• Task directions: From the first line of the listing, copy each line exactly until you have included the line with "ATOM 29 C C"; leave out the pictures.

• Source data:
================================

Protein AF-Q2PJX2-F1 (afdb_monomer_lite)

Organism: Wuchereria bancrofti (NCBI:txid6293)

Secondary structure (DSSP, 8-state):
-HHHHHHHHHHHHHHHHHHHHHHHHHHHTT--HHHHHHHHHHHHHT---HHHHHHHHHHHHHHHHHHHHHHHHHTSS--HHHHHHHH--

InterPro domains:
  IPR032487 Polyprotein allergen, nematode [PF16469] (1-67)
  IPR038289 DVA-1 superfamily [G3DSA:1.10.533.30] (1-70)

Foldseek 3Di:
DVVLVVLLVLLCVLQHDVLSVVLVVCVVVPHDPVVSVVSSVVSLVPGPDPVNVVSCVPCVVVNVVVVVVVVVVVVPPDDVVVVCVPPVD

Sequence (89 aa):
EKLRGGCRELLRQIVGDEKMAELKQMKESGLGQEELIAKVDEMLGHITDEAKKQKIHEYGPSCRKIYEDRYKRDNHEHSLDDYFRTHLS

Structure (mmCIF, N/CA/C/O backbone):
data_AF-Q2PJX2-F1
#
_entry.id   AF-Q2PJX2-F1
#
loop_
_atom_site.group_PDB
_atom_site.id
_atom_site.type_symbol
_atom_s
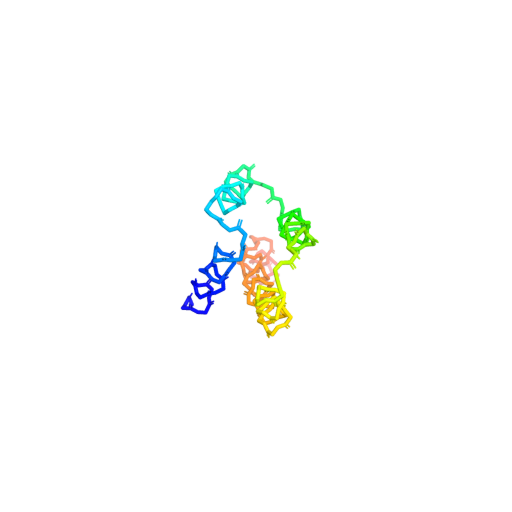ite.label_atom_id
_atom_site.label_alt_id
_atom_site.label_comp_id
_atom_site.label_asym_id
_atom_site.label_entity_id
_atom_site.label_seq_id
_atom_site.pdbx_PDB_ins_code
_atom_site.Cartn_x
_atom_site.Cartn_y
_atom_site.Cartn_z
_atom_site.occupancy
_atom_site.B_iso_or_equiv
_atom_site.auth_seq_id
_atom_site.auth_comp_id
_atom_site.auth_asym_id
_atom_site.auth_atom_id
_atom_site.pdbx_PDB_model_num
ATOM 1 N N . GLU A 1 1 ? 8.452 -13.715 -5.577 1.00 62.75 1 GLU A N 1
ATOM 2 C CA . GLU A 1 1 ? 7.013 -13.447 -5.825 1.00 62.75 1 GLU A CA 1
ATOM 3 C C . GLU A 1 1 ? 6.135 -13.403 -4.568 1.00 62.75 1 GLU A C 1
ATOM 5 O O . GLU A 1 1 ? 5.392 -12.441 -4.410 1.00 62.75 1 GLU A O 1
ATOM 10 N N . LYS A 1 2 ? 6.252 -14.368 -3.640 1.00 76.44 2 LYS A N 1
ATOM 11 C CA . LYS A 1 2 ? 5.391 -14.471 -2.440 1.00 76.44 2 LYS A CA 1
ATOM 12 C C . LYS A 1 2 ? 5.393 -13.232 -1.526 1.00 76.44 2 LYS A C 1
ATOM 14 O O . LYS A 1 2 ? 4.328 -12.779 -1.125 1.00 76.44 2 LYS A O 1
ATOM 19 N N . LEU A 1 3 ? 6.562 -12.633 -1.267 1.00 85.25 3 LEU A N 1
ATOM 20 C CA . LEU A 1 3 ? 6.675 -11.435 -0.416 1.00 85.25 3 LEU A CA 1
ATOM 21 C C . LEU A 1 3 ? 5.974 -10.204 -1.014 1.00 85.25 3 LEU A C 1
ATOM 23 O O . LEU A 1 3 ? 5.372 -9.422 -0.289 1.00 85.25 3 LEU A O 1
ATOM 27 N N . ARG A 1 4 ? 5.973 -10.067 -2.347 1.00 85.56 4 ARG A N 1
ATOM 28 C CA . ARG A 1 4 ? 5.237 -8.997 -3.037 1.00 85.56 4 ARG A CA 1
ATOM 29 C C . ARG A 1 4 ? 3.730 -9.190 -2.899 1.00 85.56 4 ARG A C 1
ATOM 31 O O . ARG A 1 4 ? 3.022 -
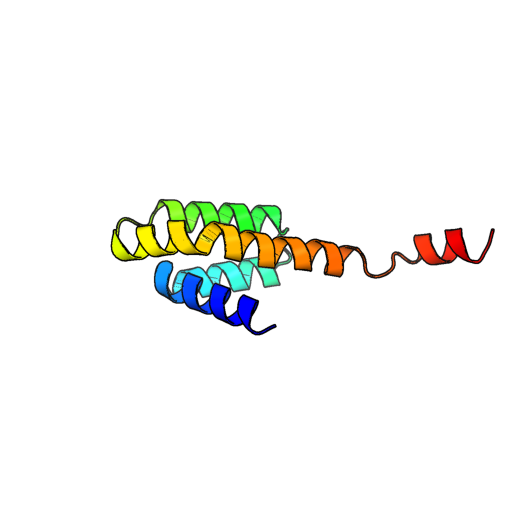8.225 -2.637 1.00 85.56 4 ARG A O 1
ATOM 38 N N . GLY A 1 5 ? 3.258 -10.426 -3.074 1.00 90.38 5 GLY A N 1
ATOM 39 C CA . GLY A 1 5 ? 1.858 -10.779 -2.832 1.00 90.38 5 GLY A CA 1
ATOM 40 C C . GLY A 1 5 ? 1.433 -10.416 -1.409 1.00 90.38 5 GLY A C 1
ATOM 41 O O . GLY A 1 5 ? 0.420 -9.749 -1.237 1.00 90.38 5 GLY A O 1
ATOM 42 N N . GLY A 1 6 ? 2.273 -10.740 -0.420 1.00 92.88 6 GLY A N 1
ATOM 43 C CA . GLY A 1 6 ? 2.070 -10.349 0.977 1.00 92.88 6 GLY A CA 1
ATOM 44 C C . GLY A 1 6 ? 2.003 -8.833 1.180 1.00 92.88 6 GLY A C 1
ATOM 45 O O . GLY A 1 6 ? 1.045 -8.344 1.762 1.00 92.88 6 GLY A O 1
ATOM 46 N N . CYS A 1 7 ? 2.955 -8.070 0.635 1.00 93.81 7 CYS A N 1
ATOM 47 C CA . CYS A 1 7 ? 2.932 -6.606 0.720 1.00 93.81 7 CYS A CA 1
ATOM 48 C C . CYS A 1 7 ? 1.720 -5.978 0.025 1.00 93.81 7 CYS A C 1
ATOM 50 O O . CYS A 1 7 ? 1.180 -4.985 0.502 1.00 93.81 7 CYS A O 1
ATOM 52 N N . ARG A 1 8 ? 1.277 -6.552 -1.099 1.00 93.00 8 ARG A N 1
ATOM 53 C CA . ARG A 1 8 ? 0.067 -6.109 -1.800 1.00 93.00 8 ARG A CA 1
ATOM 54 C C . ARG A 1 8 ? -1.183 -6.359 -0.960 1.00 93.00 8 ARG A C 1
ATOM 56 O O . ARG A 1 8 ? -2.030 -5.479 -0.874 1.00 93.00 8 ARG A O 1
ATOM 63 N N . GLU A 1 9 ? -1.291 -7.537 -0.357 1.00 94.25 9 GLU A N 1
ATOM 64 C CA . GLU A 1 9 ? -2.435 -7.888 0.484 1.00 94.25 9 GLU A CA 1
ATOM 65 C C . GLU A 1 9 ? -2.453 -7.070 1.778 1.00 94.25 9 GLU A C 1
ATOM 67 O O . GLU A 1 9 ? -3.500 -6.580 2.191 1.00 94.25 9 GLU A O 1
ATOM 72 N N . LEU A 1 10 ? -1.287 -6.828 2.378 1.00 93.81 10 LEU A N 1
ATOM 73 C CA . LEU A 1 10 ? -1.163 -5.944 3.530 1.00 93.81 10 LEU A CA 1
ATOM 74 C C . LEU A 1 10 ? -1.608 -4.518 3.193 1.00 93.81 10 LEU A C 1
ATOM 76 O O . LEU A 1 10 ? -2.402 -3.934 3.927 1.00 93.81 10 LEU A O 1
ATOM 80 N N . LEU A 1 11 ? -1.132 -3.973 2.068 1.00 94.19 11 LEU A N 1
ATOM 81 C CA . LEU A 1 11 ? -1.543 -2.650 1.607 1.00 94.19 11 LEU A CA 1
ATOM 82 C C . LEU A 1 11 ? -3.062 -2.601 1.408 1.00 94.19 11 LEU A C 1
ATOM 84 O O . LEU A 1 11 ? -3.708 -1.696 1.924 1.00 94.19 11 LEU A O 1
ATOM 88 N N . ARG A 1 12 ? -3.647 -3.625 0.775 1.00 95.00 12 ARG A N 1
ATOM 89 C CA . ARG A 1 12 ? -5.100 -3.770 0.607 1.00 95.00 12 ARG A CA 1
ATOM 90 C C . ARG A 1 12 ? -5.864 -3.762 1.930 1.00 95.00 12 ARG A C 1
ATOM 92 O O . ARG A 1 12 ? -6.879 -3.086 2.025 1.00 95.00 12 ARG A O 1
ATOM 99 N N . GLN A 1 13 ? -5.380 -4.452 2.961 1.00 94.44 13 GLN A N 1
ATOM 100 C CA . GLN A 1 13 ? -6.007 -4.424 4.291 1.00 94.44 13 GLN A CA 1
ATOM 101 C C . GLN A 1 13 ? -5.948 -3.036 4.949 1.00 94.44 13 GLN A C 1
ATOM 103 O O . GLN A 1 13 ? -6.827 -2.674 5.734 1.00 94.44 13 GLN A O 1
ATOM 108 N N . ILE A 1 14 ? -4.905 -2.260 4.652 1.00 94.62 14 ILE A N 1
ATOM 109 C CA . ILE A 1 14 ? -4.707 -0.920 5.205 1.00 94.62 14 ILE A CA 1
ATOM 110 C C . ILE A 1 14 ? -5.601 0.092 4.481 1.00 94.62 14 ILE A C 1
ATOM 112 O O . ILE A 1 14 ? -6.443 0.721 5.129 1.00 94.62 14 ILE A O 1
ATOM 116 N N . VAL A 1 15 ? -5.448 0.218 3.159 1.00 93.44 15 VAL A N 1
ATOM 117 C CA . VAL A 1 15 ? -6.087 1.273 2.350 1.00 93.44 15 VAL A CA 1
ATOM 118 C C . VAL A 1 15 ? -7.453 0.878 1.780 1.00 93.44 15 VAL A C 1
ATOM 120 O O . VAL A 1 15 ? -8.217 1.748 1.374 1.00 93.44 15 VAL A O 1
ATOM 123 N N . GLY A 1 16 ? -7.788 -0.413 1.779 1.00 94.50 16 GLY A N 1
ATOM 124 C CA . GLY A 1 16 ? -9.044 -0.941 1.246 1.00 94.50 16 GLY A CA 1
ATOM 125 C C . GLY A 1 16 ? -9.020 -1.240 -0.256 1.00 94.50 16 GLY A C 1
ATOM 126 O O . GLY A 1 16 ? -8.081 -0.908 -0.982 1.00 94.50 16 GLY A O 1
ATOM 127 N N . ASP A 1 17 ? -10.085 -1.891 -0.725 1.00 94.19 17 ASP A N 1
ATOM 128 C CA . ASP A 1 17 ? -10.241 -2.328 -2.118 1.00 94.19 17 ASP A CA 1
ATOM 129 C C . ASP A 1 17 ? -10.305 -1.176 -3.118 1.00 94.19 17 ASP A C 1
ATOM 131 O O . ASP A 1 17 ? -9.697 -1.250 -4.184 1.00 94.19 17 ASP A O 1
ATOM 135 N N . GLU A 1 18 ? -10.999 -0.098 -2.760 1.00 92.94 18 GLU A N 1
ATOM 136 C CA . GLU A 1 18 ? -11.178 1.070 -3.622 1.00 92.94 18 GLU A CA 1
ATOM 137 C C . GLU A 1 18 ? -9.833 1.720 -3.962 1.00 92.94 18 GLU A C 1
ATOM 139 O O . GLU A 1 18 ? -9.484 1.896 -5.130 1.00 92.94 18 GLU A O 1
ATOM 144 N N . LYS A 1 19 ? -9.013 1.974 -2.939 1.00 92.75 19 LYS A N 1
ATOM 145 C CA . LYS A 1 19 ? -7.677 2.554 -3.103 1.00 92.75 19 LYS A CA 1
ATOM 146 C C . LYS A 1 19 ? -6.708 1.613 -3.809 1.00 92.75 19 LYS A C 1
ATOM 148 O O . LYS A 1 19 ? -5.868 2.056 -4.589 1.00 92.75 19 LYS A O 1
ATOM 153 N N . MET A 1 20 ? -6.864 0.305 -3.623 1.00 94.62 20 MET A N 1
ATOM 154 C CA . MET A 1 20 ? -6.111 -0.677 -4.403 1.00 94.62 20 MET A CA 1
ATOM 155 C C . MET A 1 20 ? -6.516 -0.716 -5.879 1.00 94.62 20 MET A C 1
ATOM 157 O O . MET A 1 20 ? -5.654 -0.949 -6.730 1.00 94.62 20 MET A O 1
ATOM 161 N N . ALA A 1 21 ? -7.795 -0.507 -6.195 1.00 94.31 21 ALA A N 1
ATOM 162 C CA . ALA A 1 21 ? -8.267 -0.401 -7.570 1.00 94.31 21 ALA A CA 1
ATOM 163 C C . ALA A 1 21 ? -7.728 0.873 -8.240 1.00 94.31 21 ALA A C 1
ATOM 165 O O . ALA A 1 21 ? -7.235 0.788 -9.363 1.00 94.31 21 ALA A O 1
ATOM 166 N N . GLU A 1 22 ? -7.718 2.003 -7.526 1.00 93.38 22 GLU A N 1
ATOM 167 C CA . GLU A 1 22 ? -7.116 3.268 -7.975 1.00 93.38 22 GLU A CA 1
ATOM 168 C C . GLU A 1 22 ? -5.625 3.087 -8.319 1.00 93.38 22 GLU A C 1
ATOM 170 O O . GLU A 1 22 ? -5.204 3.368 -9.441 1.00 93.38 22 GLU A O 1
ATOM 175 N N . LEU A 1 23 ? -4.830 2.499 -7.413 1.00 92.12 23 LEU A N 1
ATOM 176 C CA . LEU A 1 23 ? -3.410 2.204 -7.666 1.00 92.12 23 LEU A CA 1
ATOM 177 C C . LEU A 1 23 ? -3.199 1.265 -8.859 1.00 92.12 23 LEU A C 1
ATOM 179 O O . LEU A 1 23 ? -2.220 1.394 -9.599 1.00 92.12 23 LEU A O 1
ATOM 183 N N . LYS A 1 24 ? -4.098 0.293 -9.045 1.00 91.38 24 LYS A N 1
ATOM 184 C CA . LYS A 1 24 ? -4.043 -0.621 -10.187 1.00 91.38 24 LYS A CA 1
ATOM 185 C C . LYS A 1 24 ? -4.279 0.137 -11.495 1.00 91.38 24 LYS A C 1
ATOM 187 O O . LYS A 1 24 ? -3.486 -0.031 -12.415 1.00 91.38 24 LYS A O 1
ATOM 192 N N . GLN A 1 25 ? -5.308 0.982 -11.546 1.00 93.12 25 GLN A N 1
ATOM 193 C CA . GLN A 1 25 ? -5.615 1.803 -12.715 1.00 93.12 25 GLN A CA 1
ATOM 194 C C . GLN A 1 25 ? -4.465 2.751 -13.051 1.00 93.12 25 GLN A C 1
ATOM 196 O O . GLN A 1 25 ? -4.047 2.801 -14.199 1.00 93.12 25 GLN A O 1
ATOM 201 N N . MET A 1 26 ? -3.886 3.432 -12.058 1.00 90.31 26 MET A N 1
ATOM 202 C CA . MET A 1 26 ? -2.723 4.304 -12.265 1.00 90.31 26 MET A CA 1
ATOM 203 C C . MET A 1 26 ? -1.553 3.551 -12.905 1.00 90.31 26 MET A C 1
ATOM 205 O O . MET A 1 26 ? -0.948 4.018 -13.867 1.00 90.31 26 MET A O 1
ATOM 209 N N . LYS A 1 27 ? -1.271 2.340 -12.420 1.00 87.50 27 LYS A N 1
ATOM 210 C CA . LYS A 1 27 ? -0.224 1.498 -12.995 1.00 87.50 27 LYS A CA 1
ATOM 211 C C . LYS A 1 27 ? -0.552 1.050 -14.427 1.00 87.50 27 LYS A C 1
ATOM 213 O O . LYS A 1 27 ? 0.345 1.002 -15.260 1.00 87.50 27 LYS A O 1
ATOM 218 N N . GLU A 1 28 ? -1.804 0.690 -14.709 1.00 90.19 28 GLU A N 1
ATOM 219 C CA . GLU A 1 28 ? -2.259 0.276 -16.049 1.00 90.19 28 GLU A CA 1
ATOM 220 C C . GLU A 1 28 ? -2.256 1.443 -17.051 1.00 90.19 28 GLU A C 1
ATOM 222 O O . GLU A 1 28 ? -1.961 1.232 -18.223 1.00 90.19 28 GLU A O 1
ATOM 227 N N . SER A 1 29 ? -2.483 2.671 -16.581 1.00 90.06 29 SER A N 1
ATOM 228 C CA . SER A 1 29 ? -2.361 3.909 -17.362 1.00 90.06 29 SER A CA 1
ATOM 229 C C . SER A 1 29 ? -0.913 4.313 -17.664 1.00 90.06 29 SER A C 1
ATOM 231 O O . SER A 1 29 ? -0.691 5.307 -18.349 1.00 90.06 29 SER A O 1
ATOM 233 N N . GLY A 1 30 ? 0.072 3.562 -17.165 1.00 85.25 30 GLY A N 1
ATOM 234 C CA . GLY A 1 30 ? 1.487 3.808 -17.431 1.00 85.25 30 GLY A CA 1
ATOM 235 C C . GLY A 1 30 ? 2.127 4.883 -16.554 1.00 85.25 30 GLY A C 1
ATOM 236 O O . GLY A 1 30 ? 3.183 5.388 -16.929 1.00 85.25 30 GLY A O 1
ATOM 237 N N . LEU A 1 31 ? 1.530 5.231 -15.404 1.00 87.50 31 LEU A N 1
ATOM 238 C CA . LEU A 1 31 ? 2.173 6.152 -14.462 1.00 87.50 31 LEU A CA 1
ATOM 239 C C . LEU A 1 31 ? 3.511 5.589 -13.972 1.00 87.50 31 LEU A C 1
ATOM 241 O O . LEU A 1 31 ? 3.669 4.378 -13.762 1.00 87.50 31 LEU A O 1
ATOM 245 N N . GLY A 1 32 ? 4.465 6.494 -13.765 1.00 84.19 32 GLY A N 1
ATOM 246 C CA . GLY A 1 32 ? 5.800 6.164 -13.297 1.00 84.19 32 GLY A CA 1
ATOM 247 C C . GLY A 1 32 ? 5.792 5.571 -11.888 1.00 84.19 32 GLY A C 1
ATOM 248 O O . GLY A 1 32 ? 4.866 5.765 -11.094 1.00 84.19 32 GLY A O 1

================================

• Completed exercise:
Protein AF-Q2PJX2-F1 (afdb_monomer_lite)

Organism: Wuchereria bancrofti (NCBI:txid6293)

Secondary structure (DSSP, 8-state):
-HHHHHHHHHHHHHHHHHHHHHHHHHHHTT--HHHHHHHHHHHHHT---HHHHHHHHHHHHHHHHHHHHHHHHHTSS--HHHHHHHH--

InterPro domains:
  IPR032487 Polyprotein allergen, nematode [PF16469] (1-67)
  IPR038289 DVA-1 superfamily [G3DSA:1.10.533.30] (1-70)

Foldseek 3Di:
DVVLVVLLVLLCVLQHDVLSVVLVVCVVVPHDPVVSVVSSVVSLVPGPDPVNVVSCVPCVVVNVVVVVVVVVVVVPPDDVVVVCVPPVD

Sequence (89 aa):
EKLRGGCRELLRQIVGDEKMAELKQMKESGLGQEELIAKVDEMLGHITDEAKKQKIHEYGPSCRKIYEDRYKRDNHEHSLDDYFRTHLS

Structure (mmCIF, N/CA/C/O backbone):
data_AF-Q2PJX2-F1
#
_entry.id   AF-Q2PJX2-F1
#
loop_
_atom_site.group_PDB
_atom_site.id
_atom_site.type_symbol
_atom_s
ite.label_atom_id
_atom_site.label_alt_id
_atom_site.label_comp_id
_atom_site.label_asym_id
_atom_site.label_entity_id
_atom_site.label_seq_id
_atom_site.pdbx_PDB_ins_code
_atom_site.Cartn_x
_atom_site.Cartn_y
_atom_site.Cartn_z
_atom_site.occupancy
_atom_site.B_iso_or_equiv
_atom_site.auth_seq_id
_atom_site.auth_comp_id
_atom_site.auth_asym_id
_atom_site.auth_atom_id
_atom_site.pdbx_PDB_model_num
ATOM 1 N N . GLU A 1 1 ? 8.452 -13.715 -5.577 1.00 62.75 1 GLU A N 1
ATOM 2 C CA . GLU A 1 1 ? 7.013 -13.447 -5.825 1.00 62.75 1 GLU A CA 1
ATOM 3 C C . GLU A 1 1 ? 6.135 -13.403 -4.568 1.00 62.75 1 GLU A C 1
ATOM 5 O O . GLU A 1 1 ? 5.392 -12.441 -4.410 1.00 62.75 1 GLU A O 1
ATOM 10 N N . LYS A 1 2 ? 6.252 -14.368 -3.640 1.00 76.44 2 LYS A N 1
ATOM 11 C CA . LYS A 1 2 ? 5.391 -14.471 -2.440 1.00 76.44 2 LYS A CA 1
ATOM 12 C C . LYS A 1 2 ? 5.393 -13.232 -1.526 1.00 76.44 2 LYS A C 1
ATOM 14 O O . LYS A 1 2 ? 4.328 -12.779 -1.125 1.00 76.44 2 LYS A O 1
ATOM 19 N N . LEU A 1 3 ? 6.562 -12.633 -1.267 1.00 85.25 3 LEU A N 1
ATOM 20 C CA . LEU A 1 3 ? 6.675 -11.435 -0.416 1.00 85.25 3 LEU A CA 1
ATOM 21 C C . LEU A 1 3 ? 5.974 -10.204 -1.014 1.00 85.25 3 LEU A C 1
ATOM 23 O O . LEU A 1 3 ? 5.372 -9.422 -0.289 1.00 85.25 3 LEU A O 1
ATOM 27 N N . ARG A 1 4 ? 5.973 -10.067 -2.347 1.00 85.56 4 ARG A N 1
ATOM 28 C CA . ARG A 1 4 ? 5.237 -8.997 -3.037 1.00 85.56 4 ARG A CA 1
ATOM 29 C C . ARG A 1 4 ? 3.730 -9.190 -2.899 1.00 85.56 4 ARG A C 1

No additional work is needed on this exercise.